Internet Explorer: Is there any way back?
Rivals aren’t quite snapping at its heels yet, but can Internet Explorer 8 arrest the decline of Microsoft’s browser?
The recent web browser usage statistics don't make friendly reading for Microsoft. Where once upon a time its Internet Explorer browser absolutely dominated its market, with a share of a staggering 95 per cent, it's been in gradual decline for years. And with faster-moving and less bloated competitors, most specifically Firefox, arriving in the past few years, it's been under steady and effective attack.
The numbers for February 2009, as compiled by Net Applications, see Microsoft's continued struggles with Internet Explorer brought into focus. The browser has been in decline continuously for some time, and right now, it holds 67.51 per cent of the market.
In contrast, Firefox which barely registered five years ago has grown to 21.73 per cent of the market, and it's continuing to escalate. Apple too is resurgent, with its Safari browser now accounting for eight per cent of the market, and then there's the small matter of Google Chrome too.
It's already overtaken Opera to snare itself 1.15 per cent market share. With Google expected to give Chrome a major push in the next twelve months, it's fair to say that the browser marketplace has never been tougher.
And that shifts the onus very much onto Microsoft's upcoming Internet Explorer 8, from which much is expected and hoped for. But can it turn the tide back in Microsoft's favour?
Meet number eight
Right now, Internet Explorer 8 is available in beta, and digging into the detail of IE's market share, it already accounts for 1.17 per cent of the entire browser market the most used version of Internet Explorer is 7, with 47.32 per cent share, followed by the 18.85 per cent who are still using IE6. That said, beta versions have been swimming around for a year already, so perhaps that number's not too impressive.
However, IE8 has been attracting some positive feedback. Certainly the early reviews of the beta were complementary, and Microsoft's move towards standards-compliance is both welcome and long overdue.
For too long, the firm has been able to get away with bending standards to suit its own product, so dominant was it in the marketplace. Thus, rivals got a browbeating for seemingly being incompatible with certain web pages, when it was actually Microsoft in the wrong.

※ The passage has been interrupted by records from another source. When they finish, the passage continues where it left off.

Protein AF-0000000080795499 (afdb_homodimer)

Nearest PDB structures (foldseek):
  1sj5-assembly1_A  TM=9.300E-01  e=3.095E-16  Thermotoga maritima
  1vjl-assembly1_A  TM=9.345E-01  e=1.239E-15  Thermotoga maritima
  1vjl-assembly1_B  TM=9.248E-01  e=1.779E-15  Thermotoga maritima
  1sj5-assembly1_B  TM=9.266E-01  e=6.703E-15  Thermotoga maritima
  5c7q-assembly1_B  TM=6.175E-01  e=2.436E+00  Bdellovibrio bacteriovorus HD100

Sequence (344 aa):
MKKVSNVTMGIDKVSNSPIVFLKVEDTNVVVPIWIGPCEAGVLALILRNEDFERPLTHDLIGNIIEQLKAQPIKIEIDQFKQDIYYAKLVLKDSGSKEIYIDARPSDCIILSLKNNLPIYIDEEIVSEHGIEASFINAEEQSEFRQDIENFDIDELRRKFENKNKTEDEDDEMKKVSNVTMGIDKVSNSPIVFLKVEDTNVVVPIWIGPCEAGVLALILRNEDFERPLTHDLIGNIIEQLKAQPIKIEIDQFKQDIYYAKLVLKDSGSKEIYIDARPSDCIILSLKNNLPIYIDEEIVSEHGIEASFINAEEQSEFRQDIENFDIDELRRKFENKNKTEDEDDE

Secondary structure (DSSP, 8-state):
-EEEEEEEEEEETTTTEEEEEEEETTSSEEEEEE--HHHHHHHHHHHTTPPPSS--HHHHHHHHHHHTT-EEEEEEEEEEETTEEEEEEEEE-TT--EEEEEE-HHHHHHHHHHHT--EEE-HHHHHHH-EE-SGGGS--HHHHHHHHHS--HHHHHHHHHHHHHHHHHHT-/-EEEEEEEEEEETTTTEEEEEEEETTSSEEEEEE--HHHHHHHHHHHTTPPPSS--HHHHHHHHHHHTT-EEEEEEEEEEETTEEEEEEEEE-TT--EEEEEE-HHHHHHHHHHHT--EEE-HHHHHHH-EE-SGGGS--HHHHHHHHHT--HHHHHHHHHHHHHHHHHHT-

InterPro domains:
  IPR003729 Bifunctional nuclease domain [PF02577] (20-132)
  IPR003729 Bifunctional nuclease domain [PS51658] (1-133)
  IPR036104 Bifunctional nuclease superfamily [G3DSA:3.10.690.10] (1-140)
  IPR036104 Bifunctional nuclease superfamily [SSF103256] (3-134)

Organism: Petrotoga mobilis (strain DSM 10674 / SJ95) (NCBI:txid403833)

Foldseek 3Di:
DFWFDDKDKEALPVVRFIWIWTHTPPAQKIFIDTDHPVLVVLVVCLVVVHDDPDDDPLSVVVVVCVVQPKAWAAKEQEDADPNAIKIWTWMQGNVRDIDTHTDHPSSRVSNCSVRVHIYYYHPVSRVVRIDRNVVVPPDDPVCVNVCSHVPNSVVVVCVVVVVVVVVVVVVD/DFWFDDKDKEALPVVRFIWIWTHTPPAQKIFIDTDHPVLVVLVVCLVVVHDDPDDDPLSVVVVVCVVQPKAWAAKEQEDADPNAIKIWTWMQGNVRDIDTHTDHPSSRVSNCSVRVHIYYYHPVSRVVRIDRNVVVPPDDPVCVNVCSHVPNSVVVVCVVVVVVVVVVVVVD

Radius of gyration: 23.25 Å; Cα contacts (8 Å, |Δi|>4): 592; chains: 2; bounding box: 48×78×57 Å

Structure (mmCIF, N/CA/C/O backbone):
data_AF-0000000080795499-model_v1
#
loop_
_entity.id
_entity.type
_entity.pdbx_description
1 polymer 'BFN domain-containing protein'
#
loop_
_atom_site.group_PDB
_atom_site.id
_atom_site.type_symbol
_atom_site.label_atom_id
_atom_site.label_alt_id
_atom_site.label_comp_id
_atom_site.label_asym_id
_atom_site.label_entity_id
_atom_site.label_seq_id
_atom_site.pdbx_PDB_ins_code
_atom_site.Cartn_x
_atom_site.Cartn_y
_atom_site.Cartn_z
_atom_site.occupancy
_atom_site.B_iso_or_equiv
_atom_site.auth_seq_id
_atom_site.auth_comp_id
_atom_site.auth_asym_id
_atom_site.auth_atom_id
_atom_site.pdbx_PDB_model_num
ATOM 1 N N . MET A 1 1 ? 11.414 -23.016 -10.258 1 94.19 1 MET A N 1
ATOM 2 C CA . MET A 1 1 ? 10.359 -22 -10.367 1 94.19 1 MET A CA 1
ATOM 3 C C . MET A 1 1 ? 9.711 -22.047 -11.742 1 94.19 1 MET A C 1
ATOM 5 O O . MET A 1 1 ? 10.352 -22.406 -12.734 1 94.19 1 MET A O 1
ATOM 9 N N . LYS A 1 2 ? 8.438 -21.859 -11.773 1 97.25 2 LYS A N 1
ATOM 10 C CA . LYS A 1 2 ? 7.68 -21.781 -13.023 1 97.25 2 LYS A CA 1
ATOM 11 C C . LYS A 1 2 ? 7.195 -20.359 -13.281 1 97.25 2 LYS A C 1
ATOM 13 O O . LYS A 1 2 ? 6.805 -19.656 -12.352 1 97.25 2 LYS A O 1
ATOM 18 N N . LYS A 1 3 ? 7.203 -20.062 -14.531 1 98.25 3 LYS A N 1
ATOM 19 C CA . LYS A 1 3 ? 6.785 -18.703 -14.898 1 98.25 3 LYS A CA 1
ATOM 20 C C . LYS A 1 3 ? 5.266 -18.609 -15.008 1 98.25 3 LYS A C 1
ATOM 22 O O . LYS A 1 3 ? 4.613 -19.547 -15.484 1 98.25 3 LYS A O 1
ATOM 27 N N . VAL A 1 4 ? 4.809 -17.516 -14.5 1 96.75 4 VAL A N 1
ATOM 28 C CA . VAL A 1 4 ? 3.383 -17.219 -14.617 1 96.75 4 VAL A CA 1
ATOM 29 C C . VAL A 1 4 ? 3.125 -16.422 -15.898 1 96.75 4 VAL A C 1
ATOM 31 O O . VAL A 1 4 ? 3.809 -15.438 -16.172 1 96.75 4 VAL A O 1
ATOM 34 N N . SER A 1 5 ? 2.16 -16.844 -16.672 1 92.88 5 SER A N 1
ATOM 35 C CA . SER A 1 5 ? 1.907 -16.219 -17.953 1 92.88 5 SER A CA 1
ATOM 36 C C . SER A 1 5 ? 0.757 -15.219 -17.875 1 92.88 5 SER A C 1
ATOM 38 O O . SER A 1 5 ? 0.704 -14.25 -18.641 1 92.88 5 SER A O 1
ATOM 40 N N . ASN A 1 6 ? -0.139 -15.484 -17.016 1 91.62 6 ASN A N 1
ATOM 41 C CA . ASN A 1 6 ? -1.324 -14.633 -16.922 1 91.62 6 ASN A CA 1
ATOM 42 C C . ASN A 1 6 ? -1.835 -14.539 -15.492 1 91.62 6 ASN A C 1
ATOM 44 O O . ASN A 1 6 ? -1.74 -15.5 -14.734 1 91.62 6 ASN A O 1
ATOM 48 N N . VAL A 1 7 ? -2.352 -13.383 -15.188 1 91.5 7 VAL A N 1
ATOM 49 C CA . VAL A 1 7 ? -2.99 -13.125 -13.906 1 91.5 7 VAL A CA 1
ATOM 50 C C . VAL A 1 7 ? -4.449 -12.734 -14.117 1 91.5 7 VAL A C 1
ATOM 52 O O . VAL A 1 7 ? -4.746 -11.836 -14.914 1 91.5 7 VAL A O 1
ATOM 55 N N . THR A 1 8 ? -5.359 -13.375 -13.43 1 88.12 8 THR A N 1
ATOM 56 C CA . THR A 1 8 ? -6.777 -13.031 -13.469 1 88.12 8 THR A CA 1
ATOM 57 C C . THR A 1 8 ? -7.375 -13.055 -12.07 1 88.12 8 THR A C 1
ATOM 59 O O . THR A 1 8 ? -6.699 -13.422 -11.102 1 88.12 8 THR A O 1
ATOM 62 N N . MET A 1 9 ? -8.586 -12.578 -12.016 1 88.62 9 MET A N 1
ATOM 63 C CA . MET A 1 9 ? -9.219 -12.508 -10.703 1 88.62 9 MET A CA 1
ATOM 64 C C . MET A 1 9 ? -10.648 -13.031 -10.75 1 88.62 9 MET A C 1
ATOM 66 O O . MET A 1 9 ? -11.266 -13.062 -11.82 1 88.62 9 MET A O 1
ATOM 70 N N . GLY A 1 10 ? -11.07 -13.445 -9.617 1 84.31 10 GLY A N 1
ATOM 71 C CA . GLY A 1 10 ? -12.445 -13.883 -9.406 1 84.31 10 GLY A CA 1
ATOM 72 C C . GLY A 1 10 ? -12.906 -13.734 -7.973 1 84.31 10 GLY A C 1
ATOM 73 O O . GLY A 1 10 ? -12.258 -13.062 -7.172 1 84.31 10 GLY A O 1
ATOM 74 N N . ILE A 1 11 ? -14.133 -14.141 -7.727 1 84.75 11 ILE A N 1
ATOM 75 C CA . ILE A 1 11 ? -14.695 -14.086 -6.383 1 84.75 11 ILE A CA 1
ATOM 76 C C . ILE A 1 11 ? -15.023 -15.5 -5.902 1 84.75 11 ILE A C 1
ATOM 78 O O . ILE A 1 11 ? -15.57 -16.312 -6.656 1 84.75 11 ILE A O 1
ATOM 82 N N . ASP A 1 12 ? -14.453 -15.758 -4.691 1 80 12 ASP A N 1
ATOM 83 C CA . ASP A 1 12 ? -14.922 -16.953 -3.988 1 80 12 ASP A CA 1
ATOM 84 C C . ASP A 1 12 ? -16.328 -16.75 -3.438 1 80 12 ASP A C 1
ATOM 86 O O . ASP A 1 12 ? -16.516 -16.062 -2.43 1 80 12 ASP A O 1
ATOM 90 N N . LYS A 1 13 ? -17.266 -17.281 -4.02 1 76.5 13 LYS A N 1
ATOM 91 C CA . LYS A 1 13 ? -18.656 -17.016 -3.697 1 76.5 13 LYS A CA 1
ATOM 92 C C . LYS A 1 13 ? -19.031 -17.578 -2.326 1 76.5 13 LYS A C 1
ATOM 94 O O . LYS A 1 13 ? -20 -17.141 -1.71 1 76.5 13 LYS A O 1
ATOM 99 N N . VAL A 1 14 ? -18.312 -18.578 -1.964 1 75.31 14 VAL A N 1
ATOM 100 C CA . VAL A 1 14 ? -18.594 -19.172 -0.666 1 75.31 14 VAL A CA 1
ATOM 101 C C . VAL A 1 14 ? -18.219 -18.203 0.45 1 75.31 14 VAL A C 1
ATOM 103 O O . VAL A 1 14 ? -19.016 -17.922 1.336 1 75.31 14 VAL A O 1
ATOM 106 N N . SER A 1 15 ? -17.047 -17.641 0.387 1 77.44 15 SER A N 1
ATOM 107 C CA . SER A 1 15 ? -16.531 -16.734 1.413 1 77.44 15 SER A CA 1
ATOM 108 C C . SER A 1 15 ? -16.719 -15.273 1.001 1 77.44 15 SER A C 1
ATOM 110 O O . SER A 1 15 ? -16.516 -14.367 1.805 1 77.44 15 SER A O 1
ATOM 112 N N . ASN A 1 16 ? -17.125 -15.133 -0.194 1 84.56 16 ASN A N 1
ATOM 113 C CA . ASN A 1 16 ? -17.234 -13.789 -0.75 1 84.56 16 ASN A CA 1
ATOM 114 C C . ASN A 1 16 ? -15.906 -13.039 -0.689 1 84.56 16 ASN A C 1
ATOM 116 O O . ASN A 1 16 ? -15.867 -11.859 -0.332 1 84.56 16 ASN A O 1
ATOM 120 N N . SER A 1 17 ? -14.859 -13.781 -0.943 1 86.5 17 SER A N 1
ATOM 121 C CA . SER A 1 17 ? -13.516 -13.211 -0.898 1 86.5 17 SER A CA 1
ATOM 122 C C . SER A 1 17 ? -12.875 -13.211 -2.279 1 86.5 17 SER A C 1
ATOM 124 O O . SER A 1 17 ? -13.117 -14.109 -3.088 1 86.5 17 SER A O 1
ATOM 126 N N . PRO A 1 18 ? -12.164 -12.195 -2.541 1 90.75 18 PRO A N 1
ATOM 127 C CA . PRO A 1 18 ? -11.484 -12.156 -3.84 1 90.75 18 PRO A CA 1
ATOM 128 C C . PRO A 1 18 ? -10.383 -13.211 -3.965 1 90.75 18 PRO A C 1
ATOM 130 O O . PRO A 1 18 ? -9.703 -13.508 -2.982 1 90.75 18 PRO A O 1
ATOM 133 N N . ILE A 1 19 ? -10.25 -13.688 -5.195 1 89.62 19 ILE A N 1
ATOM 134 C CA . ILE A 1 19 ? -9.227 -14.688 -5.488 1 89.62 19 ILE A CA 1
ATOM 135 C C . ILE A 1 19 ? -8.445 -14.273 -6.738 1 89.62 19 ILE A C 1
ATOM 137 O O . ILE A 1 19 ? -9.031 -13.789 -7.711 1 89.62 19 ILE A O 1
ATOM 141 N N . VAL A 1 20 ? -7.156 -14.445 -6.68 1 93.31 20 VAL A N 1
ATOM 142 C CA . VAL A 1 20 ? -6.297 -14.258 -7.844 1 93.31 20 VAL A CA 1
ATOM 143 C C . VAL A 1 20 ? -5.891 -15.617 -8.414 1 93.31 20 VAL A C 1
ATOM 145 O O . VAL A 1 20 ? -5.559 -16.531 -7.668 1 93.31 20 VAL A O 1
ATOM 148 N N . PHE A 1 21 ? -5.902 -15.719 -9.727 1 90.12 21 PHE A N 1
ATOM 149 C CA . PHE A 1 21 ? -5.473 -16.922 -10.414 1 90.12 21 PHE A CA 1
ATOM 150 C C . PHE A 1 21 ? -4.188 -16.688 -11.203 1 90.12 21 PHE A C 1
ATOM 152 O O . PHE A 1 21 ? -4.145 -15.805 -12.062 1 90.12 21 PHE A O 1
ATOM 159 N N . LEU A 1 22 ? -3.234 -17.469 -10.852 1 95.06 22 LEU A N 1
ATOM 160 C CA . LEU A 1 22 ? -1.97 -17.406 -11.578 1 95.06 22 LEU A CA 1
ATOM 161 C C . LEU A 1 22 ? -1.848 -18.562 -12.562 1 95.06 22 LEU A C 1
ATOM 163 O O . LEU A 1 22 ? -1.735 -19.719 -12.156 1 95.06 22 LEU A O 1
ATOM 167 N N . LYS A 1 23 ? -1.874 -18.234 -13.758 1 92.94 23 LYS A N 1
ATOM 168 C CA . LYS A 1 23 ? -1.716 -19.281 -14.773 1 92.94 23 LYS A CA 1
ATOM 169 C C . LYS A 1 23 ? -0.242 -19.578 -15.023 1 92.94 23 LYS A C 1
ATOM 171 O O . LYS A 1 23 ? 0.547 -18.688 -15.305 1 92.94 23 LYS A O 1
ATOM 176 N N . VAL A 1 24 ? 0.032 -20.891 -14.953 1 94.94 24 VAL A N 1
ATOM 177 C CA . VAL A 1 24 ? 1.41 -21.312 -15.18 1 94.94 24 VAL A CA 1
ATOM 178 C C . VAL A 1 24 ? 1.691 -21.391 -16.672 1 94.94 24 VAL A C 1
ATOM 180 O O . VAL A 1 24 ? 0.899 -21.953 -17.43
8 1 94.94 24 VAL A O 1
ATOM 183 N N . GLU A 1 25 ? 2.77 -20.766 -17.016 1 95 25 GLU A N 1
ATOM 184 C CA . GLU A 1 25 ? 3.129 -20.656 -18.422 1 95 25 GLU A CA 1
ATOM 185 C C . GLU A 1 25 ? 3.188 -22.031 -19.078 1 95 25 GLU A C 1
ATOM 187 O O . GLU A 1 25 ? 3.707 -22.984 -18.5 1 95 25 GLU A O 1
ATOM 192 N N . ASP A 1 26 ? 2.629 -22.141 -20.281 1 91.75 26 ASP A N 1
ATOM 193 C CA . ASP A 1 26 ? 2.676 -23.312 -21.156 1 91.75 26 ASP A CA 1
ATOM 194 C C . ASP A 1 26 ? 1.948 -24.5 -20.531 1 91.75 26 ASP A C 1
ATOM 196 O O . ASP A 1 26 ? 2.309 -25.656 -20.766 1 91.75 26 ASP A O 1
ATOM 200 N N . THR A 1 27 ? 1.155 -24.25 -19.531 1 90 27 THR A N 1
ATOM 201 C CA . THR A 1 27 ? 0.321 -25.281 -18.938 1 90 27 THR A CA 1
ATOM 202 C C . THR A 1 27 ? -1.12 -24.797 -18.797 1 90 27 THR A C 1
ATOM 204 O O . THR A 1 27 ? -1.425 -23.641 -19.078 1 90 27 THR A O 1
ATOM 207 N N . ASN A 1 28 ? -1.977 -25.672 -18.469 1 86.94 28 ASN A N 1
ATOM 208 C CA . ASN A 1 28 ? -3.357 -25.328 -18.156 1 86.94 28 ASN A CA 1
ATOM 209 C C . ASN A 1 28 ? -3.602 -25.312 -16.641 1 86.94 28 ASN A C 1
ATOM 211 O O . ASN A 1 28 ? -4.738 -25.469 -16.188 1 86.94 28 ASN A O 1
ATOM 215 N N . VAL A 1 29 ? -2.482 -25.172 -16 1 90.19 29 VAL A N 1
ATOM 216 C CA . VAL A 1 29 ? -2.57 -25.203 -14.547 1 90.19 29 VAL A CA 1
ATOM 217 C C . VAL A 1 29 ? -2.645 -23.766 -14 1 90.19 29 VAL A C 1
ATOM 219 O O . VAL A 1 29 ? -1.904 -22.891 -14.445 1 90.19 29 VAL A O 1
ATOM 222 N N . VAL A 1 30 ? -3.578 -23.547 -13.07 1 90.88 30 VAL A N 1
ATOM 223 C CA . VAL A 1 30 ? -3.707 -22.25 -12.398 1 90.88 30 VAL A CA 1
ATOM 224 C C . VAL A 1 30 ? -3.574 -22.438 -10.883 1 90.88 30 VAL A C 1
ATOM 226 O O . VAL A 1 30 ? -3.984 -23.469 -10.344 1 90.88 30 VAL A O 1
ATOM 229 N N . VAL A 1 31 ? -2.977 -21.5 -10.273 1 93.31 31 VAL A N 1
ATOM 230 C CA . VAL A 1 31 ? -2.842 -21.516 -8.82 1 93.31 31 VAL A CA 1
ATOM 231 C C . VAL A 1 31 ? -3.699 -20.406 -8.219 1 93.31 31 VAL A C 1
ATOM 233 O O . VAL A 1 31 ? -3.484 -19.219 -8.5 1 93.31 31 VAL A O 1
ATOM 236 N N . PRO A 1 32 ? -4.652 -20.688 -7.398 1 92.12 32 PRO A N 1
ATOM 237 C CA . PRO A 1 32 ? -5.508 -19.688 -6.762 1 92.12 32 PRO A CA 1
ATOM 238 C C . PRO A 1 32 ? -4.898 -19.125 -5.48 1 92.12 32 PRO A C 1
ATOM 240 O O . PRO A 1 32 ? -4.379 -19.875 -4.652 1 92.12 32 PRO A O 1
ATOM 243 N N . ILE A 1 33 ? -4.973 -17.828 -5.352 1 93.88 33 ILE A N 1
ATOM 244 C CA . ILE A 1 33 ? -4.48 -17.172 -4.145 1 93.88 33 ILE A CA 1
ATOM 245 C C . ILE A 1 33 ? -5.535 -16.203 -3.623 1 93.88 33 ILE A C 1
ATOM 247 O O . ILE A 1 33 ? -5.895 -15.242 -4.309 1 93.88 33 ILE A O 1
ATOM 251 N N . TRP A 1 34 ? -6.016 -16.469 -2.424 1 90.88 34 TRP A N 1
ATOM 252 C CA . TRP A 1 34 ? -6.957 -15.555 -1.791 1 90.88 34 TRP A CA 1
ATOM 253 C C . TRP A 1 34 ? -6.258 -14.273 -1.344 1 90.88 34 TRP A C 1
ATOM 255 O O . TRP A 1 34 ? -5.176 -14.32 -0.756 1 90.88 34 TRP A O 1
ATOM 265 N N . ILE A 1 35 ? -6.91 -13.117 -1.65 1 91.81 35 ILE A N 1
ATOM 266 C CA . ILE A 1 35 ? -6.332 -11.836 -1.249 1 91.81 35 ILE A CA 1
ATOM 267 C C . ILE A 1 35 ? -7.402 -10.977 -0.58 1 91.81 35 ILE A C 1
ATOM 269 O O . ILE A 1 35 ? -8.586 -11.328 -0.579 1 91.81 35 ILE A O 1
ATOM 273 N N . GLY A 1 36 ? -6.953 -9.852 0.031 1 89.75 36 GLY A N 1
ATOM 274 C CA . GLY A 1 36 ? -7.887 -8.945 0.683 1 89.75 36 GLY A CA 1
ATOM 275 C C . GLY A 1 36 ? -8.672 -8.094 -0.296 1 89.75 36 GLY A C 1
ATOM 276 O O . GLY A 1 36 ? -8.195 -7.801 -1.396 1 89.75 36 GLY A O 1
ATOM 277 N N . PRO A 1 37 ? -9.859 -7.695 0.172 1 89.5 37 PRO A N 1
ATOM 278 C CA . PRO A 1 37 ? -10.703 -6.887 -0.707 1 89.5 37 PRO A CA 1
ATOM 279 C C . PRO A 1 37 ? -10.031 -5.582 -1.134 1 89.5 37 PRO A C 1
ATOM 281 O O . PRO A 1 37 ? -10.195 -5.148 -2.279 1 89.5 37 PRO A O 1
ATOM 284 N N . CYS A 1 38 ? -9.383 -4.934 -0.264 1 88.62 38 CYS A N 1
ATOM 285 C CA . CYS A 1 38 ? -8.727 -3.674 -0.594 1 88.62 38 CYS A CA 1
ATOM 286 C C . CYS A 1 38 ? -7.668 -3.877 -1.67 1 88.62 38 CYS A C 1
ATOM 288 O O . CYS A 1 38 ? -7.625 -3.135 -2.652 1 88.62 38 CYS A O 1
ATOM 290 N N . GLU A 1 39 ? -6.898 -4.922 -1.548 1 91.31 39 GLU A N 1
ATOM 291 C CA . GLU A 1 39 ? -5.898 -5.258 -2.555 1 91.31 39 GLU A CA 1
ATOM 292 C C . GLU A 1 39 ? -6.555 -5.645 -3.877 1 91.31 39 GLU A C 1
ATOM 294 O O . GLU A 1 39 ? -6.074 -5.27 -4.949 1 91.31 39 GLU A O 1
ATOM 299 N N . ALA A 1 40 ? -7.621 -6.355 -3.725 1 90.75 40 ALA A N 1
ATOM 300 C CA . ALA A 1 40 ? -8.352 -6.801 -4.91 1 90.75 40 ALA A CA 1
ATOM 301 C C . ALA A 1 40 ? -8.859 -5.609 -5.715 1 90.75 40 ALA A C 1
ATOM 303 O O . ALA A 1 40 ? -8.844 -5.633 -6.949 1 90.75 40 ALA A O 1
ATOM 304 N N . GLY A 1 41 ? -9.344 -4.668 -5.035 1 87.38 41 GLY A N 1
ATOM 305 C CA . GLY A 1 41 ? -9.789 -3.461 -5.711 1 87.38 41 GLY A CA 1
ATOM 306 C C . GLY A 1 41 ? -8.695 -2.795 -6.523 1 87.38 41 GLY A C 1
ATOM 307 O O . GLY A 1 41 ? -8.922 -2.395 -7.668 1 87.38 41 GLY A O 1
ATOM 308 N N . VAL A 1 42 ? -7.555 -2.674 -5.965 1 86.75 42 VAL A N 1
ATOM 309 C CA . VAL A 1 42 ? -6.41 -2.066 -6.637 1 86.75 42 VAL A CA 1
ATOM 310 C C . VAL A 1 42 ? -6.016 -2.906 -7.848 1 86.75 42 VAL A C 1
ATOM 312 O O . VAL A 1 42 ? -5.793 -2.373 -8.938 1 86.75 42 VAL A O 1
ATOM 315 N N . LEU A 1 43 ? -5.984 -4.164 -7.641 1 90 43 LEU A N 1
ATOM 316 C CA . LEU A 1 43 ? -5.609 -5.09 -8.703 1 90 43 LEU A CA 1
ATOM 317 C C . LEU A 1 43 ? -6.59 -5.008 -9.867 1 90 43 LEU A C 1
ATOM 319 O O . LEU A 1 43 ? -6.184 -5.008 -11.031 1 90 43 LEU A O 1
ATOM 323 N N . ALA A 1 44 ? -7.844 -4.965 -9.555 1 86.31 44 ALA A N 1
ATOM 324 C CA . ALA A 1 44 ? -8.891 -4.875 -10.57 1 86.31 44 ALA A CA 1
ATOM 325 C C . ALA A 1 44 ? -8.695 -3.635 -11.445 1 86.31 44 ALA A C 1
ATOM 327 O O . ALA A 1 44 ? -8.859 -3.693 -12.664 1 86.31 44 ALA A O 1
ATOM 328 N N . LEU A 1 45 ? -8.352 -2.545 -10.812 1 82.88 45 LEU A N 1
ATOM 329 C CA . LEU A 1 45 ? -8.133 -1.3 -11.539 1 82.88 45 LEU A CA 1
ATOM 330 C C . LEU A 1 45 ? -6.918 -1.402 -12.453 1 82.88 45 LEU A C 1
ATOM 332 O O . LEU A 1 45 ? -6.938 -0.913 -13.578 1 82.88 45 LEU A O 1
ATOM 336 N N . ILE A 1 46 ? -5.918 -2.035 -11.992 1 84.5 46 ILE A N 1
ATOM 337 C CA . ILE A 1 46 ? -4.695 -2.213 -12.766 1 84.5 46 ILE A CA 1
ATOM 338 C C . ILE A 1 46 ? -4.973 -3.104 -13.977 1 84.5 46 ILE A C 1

Ironically, it's Microsoft that's on the receiving end of that now, but its about-turn shouldn't be sneered at. Backwards-compatibility is inevitably going to be a crucial part of Internet Explorer 8 to the point where a specific feature to render IE7 pages is being built into it and once over this current hurdle, web developers the world over will be able to cater for one set of standards alone. That has to be a good thing.
Yet despite this, and the generally warmly-received feature set of Internet Explorer 8, there's still a problem that's hampered the latest iteration of Microsoft's browser. And that's time.
The first betas of IE8 got positive reviews last year because they were implementing new ideas, were loading pages in some cases faster than their rivals, and were dealing with Flash content well something that browsers struggle with most of all, it seems.